Effects of BC concentrations on fibrinogen and sediment rate, and a suggestive effect on C-reactive protein were consistently seen with a 4 week moving average, while no effect was seen for WBC count. The relative change for 1 SD change in the concentration level to this pollutant for fibrinogen was 1.78% (95% CI = 0.19–3.36%). For C-reactive protein, a marginally precise association was seen (5.41%; 95% CI = –1.00 to 11.81%), whereas a statistically important association was seen for sediment rate (21.65% increase; 95% CI = 1.48–41.82%).
High concentrations of PM2.5 4 weeks prior showed a suggestive positive association with fibrinogen levels (1.14% increase; 95% CI = –0.60 to 2.88%) and a positive association with sediment rate (24.93% increase; 95% CI = 0.68–49.18%).
No statistically precise associations were found between concentrations and any of the inflammatory outcomes. However, suggestive evidence was seen for an association with fibrinogen (1.12%; 95% CI = –0.52 to 2.77%) and C-reactive protein (5.29%; 95% CI = –1.91 to 12.49%) for concentrations 4 weeks prior.

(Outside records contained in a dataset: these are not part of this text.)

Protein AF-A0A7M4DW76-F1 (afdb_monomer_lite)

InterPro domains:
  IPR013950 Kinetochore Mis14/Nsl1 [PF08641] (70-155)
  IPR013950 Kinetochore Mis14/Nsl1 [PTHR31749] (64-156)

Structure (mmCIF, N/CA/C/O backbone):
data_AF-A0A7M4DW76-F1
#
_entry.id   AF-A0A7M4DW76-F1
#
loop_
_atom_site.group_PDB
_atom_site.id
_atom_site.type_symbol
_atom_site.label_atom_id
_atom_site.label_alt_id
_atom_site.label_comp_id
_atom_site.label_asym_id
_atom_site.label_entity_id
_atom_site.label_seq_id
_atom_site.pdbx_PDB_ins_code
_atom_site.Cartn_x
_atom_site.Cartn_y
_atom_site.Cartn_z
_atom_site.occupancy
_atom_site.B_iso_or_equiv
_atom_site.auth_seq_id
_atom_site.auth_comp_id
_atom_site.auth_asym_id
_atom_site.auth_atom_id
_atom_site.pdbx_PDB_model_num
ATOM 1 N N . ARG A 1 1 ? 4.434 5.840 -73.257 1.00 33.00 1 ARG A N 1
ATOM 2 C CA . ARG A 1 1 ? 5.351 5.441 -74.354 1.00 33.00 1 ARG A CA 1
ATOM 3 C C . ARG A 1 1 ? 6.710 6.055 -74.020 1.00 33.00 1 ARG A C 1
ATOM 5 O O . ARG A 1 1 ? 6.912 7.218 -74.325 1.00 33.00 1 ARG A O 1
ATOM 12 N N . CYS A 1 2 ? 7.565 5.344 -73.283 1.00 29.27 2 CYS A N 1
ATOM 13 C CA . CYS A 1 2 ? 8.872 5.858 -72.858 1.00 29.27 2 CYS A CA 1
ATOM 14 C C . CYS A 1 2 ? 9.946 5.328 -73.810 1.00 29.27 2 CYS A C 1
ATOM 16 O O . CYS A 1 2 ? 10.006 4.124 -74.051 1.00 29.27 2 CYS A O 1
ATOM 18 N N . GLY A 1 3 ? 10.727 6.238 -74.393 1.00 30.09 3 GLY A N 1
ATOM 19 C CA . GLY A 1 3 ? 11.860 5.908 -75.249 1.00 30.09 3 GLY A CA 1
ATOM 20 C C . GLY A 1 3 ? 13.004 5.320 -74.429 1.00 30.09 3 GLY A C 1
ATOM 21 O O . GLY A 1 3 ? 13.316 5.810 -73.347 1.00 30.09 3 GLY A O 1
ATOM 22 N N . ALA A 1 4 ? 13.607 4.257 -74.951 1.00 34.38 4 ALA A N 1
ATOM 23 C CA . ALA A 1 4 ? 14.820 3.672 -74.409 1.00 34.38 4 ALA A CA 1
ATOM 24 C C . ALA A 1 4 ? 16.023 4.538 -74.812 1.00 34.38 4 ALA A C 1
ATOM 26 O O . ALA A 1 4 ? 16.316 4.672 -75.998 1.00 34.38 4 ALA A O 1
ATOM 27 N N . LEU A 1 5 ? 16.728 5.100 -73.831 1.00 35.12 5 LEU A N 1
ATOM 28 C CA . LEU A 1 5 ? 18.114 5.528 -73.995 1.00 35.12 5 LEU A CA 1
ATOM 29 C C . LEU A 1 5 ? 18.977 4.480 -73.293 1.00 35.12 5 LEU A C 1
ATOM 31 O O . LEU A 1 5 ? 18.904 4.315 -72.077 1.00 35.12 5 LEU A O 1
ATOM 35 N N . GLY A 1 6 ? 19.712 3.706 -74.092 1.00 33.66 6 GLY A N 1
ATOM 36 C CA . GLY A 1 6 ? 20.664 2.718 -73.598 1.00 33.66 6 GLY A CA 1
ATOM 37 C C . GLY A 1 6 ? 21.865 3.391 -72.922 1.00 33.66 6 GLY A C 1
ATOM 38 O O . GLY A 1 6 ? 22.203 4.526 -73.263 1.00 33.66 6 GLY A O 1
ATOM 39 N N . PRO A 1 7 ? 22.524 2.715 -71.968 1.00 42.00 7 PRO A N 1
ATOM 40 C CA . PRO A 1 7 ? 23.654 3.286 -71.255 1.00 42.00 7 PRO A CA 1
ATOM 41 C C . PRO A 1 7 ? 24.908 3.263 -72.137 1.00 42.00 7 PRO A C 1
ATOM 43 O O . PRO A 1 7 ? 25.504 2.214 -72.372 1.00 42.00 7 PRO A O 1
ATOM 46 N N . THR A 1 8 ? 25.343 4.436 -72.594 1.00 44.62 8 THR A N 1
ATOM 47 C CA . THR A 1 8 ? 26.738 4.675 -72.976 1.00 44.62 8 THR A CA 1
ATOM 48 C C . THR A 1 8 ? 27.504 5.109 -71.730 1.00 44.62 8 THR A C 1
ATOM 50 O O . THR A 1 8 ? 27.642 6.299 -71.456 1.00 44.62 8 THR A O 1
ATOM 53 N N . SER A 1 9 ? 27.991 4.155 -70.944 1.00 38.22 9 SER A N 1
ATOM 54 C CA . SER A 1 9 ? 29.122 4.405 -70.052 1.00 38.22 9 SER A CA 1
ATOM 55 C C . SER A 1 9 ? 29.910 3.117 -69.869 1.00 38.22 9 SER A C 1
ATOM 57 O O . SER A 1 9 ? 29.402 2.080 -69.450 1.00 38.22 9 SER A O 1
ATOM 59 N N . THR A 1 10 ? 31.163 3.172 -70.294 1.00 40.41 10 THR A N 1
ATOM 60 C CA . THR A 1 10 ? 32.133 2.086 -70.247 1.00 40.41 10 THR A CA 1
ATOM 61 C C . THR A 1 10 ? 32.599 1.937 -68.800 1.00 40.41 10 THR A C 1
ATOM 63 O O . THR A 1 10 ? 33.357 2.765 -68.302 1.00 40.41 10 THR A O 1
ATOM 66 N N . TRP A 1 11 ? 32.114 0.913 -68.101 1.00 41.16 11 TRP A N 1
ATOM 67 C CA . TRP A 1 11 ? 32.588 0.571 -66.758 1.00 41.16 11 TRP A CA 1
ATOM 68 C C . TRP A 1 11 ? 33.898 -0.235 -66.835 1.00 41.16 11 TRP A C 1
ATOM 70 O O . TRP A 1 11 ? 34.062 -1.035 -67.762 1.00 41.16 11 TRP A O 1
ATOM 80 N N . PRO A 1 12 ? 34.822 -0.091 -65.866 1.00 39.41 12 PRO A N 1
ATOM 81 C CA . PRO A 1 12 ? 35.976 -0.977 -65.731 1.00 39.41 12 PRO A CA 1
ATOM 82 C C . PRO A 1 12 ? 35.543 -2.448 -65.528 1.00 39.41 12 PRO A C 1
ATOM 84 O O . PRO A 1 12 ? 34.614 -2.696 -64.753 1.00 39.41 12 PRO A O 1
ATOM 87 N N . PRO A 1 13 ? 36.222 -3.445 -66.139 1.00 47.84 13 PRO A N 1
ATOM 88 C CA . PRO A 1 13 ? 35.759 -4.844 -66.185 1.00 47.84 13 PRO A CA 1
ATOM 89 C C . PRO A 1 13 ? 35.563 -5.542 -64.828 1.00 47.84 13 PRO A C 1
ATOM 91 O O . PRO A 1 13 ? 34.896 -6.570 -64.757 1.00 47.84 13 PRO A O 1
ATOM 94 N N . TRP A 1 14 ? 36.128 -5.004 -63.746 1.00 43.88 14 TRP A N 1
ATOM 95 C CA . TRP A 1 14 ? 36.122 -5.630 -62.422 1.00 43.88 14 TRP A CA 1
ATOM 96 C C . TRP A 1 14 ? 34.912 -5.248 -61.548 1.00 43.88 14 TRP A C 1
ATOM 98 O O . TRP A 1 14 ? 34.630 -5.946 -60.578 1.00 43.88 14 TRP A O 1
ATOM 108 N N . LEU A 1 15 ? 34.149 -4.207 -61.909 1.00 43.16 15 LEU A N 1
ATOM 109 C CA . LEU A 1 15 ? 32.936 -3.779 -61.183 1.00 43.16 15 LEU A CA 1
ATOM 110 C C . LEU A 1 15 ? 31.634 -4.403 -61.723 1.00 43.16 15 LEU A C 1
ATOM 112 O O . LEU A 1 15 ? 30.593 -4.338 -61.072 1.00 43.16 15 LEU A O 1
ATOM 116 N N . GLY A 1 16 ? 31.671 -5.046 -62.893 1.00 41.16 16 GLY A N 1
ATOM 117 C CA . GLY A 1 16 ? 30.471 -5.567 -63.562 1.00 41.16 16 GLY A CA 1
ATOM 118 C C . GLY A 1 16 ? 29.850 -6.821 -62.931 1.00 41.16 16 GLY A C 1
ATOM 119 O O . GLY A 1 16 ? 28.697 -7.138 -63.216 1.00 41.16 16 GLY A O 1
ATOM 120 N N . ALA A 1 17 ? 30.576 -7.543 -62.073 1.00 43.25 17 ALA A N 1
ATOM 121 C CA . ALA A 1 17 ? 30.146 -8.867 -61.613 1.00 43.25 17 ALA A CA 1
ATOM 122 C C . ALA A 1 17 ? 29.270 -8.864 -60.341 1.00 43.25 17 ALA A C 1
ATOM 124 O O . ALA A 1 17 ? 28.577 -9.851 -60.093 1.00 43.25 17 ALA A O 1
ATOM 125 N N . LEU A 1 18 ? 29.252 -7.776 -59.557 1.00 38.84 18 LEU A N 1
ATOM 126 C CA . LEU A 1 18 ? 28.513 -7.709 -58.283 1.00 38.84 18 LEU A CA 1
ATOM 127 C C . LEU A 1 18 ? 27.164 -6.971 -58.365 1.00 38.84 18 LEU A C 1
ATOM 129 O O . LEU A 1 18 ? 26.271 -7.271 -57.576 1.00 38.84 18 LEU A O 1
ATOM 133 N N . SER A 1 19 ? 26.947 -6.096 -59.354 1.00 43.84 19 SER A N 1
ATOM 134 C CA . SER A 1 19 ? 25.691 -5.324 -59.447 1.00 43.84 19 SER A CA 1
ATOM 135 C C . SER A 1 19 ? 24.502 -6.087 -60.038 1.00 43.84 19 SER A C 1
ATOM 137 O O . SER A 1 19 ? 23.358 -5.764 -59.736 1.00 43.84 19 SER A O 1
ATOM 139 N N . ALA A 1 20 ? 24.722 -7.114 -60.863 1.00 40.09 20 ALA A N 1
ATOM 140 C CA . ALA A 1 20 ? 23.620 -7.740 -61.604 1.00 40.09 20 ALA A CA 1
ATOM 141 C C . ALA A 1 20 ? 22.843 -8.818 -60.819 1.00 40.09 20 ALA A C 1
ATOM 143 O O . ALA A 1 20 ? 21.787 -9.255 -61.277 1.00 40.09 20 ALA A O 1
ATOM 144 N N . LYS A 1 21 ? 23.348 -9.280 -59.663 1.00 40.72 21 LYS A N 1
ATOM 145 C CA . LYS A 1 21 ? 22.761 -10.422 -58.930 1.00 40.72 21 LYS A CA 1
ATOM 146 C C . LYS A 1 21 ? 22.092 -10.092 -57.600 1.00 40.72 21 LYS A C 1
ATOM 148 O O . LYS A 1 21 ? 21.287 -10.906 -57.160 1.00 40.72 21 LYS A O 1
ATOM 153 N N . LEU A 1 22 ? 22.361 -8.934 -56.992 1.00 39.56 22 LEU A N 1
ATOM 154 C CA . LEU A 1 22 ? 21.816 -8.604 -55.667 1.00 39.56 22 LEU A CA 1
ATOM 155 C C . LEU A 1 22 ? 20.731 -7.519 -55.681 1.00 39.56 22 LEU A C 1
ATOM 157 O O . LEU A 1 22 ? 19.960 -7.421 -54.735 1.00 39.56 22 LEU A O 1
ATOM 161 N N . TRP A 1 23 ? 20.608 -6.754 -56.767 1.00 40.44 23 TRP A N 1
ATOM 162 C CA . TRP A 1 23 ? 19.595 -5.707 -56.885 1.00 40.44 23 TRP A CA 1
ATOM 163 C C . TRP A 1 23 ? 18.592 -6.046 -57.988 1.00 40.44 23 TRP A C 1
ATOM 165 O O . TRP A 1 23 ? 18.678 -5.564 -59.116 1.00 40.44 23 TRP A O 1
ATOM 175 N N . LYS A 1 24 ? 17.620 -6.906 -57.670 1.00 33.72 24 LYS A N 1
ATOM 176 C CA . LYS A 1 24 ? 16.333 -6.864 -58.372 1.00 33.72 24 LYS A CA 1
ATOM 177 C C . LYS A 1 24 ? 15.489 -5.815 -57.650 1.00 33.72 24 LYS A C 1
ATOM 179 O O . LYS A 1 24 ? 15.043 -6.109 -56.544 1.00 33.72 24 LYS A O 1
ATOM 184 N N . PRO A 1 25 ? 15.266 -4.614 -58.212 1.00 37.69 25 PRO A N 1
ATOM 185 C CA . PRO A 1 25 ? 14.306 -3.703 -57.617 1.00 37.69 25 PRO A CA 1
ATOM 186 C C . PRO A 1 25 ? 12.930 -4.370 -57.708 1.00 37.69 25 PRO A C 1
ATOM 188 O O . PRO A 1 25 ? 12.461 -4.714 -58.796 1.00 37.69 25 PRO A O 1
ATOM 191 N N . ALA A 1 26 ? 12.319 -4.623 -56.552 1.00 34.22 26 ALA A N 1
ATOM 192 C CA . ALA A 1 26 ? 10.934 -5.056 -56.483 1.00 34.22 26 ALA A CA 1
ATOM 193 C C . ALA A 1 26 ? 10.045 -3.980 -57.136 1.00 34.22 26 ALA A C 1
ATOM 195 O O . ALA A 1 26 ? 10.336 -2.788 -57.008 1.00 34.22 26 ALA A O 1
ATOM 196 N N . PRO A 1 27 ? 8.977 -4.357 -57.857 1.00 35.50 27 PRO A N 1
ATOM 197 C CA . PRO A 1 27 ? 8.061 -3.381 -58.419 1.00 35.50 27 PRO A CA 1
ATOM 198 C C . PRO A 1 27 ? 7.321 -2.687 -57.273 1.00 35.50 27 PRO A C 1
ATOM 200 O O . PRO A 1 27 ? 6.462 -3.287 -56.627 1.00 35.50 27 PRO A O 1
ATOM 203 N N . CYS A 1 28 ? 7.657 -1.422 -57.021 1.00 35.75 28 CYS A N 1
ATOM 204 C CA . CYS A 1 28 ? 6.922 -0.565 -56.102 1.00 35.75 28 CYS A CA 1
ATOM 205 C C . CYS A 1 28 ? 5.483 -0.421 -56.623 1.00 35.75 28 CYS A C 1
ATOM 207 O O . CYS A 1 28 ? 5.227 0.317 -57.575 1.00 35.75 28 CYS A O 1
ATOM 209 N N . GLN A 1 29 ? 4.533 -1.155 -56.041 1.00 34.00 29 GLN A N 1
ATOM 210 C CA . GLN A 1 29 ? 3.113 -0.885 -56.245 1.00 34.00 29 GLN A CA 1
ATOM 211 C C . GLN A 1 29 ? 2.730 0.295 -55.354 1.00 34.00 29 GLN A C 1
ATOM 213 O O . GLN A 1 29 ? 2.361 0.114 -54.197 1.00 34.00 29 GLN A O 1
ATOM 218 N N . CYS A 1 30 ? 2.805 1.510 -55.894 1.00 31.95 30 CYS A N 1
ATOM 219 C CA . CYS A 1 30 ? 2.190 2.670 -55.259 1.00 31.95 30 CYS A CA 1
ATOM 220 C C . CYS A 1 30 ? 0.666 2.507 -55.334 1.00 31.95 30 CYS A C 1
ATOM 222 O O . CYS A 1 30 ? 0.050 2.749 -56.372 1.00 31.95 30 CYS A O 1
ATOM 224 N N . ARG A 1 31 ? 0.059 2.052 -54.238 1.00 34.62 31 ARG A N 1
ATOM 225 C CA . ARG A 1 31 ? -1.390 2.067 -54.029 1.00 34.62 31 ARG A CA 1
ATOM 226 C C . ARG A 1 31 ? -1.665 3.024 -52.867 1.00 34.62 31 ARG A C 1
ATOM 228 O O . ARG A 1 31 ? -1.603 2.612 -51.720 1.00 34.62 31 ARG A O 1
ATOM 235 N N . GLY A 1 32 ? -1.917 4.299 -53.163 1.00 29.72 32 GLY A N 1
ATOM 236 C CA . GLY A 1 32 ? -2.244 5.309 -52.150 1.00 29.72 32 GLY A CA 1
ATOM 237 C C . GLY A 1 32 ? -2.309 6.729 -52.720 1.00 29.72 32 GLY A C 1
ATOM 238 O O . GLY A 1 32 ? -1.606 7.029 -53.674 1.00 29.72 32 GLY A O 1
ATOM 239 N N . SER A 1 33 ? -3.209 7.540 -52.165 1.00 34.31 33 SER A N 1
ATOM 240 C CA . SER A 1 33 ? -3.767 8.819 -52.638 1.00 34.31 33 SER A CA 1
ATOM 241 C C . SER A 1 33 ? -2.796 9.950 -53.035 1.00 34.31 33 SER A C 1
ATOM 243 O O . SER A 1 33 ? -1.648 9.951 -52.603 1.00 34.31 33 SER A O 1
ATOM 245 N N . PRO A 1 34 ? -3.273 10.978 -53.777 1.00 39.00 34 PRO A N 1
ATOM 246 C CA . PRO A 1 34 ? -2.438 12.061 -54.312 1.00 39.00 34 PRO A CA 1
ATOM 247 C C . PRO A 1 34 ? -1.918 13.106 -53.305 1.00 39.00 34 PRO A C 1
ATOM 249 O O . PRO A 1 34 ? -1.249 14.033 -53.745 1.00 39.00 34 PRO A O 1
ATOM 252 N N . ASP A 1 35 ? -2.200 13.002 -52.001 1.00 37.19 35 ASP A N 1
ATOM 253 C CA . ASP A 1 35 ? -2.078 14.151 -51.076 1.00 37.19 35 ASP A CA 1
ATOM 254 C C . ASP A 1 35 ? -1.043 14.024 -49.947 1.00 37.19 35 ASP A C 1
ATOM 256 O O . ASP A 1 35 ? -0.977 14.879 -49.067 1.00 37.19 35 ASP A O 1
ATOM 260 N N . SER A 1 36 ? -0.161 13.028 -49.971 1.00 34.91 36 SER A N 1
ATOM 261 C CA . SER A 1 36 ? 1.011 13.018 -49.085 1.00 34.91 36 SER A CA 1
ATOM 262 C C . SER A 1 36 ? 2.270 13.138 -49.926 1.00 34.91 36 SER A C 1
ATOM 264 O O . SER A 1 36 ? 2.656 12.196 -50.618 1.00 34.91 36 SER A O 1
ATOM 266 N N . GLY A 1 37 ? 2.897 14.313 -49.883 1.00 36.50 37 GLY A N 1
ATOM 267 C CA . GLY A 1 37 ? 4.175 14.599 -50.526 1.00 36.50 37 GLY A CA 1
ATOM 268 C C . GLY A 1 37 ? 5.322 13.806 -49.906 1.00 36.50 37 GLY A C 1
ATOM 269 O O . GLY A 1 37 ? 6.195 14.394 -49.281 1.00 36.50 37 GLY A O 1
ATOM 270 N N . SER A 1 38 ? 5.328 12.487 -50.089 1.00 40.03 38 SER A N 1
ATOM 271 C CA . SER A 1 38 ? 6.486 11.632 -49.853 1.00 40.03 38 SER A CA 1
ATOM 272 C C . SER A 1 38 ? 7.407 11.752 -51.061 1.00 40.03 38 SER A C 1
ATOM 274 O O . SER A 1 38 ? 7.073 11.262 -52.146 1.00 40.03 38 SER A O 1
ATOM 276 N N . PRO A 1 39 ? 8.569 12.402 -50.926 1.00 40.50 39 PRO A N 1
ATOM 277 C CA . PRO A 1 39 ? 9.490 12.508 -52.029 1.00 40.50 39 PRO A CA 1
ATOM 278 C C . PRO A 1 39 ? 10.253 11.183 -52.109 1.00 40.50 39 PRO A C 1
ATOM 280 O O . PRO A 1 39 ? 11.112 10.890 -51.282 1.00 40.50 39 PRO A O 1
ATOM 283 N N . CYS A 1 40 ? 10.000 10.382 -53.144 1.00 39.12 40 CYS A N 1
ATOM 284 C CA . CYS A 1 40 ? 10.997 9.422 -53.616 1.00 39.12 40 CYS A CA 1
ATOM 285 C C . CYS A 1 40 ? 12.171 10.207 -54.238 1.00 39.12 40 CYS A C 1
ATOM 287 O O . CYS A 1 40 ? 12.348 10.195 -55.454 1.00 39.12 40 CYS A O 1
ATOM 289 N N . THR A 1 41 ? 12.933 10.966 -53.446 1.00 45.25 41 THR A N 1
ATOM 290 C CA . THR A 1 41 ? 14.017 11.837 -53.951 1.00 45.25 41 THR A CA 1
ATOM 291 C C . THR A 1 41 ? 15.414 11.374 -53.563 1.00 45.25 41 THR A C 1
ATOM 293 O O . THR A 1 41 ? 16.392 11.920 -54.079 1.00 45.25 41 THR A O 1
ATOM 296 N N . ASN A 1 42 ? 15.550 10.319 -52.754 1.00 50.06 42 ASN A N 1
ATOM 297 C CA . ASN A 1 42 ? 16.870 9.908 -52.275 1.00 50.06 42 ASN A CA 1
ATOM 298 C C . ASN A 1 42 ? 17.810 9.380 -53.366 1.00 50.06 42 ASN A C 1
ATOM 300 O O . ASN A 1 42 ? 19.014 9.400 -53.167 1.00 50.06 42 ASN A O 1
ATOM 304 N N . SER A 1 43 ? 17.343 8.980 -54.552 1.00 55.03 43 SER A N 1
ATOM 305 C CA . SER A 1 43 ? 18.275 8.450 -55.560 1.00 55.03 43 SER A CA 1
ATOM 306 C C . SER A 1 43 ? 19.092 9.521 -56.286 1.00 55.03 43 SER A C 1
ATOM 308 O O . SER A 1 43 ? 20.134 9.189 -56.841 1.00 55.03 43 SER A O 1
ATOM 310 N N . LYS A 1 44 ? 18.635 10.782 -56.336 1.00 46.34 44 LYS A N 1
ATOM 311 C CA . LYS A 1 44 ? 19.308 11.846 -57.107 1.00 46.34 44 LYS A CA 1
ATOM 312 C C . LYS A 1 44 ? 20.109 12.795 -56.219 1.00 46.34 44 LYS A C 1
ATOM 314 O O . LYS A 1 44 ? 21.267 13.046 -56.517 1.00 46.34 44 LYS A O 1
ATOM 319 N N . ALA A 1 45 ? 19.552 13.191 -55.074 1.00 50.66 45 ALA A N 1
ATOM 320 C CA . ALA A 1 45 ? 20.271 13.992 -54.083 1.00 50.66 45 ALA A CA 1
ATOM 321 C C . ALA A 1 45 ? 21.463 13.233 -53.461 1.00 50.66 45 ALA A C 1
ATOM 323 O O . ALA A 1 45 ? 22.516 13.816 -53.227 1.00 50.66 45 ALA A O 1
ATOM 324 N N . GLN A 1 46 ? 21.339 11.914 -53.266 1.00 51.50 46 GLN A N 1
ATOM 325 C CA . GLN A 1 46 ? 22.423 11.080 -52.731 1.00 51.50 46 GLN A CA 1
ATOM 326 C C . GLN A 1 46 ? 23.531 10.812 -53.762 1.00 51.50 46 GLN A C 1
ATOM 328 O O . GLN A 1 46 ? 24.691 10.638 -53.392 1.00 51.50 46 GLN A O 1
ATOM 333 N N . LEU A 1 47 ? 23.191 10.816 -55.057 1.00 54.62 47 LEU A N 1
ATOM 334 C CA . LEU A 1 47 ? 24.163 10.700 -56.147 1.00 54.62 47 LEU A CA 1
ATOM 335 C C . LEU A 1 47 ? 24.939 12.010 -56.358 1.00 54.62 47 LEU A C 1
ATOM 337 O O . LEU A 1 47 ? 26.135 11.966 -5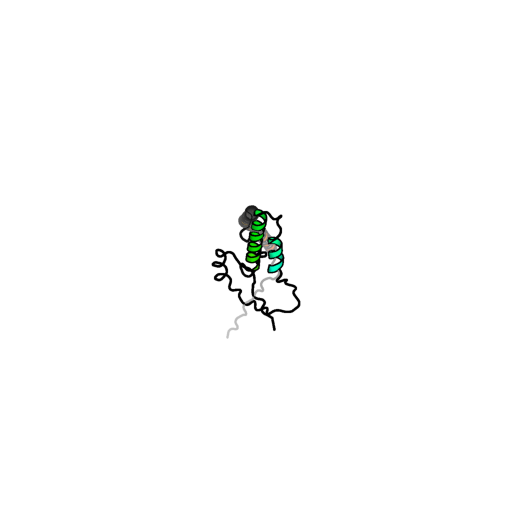6.654 1.00 54.62 47 LEU A O 1
ATOM 341 N N . ASP A 1 48 ? 24.268 13.152 -56.170 1.00 51.06 48 ASP A N 1
ATOM 342 C CA . ASP A 1 48 ? 24.877 14.485 -56.236 1.00 51.06 48 ASP A CA 1
ATOM 343 C C . ASP A 1 48 ? 25.806 14.747 -55.034 1.00 51.06 48 ASP A C 1
ATOM 345 O O . ASP A 1 48 ? 26.861 15.351 -55.209 1.00 51.06 48 ASP A O 1
ATOM 349 N N . LEU A 1 49 ? 25.506 14.200 -53.845 1.00 56.81 49 LEU A N 1
ATOM 350 C CA . LEU A 1 49 ? 26.425 14.241 -52.694 1.00 56.81 49 LEU A CA 1
ATOM 351 C C . LEU A 1 49 ? 27.708 13.419 -52.925 1.00 56.81 49 LEU A C 1
ATOM 353 O O . LEU A 1 49 ? 28.775 13.793 -52.454 1.00 56.81 49 LEU A O 1
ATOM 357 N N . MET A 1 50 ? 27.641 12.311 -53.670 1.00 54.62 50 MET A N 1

The use of non-parametric models with spline terms for age, BMI, and season, control for weather, or the presence of other pollutants in the model did not change the effects of exposure on inflammatory markers. We found no confounding of the marker–pollutant associations by use of anti-hypertensive or cardiac medications, the presence of hypertension, smoking, alcohol drinking (yes/no), or fasting glucose levels.
Effect modification
Although no statistically important difference was found for any category of effect modifiers, there was suggestion that older age (78 years or older) increased the effect of PN concentrations on fibrinogen and C-reactive protein levels (Table 4). Almost all the effect of BC on sediment rate was seen in the younger group.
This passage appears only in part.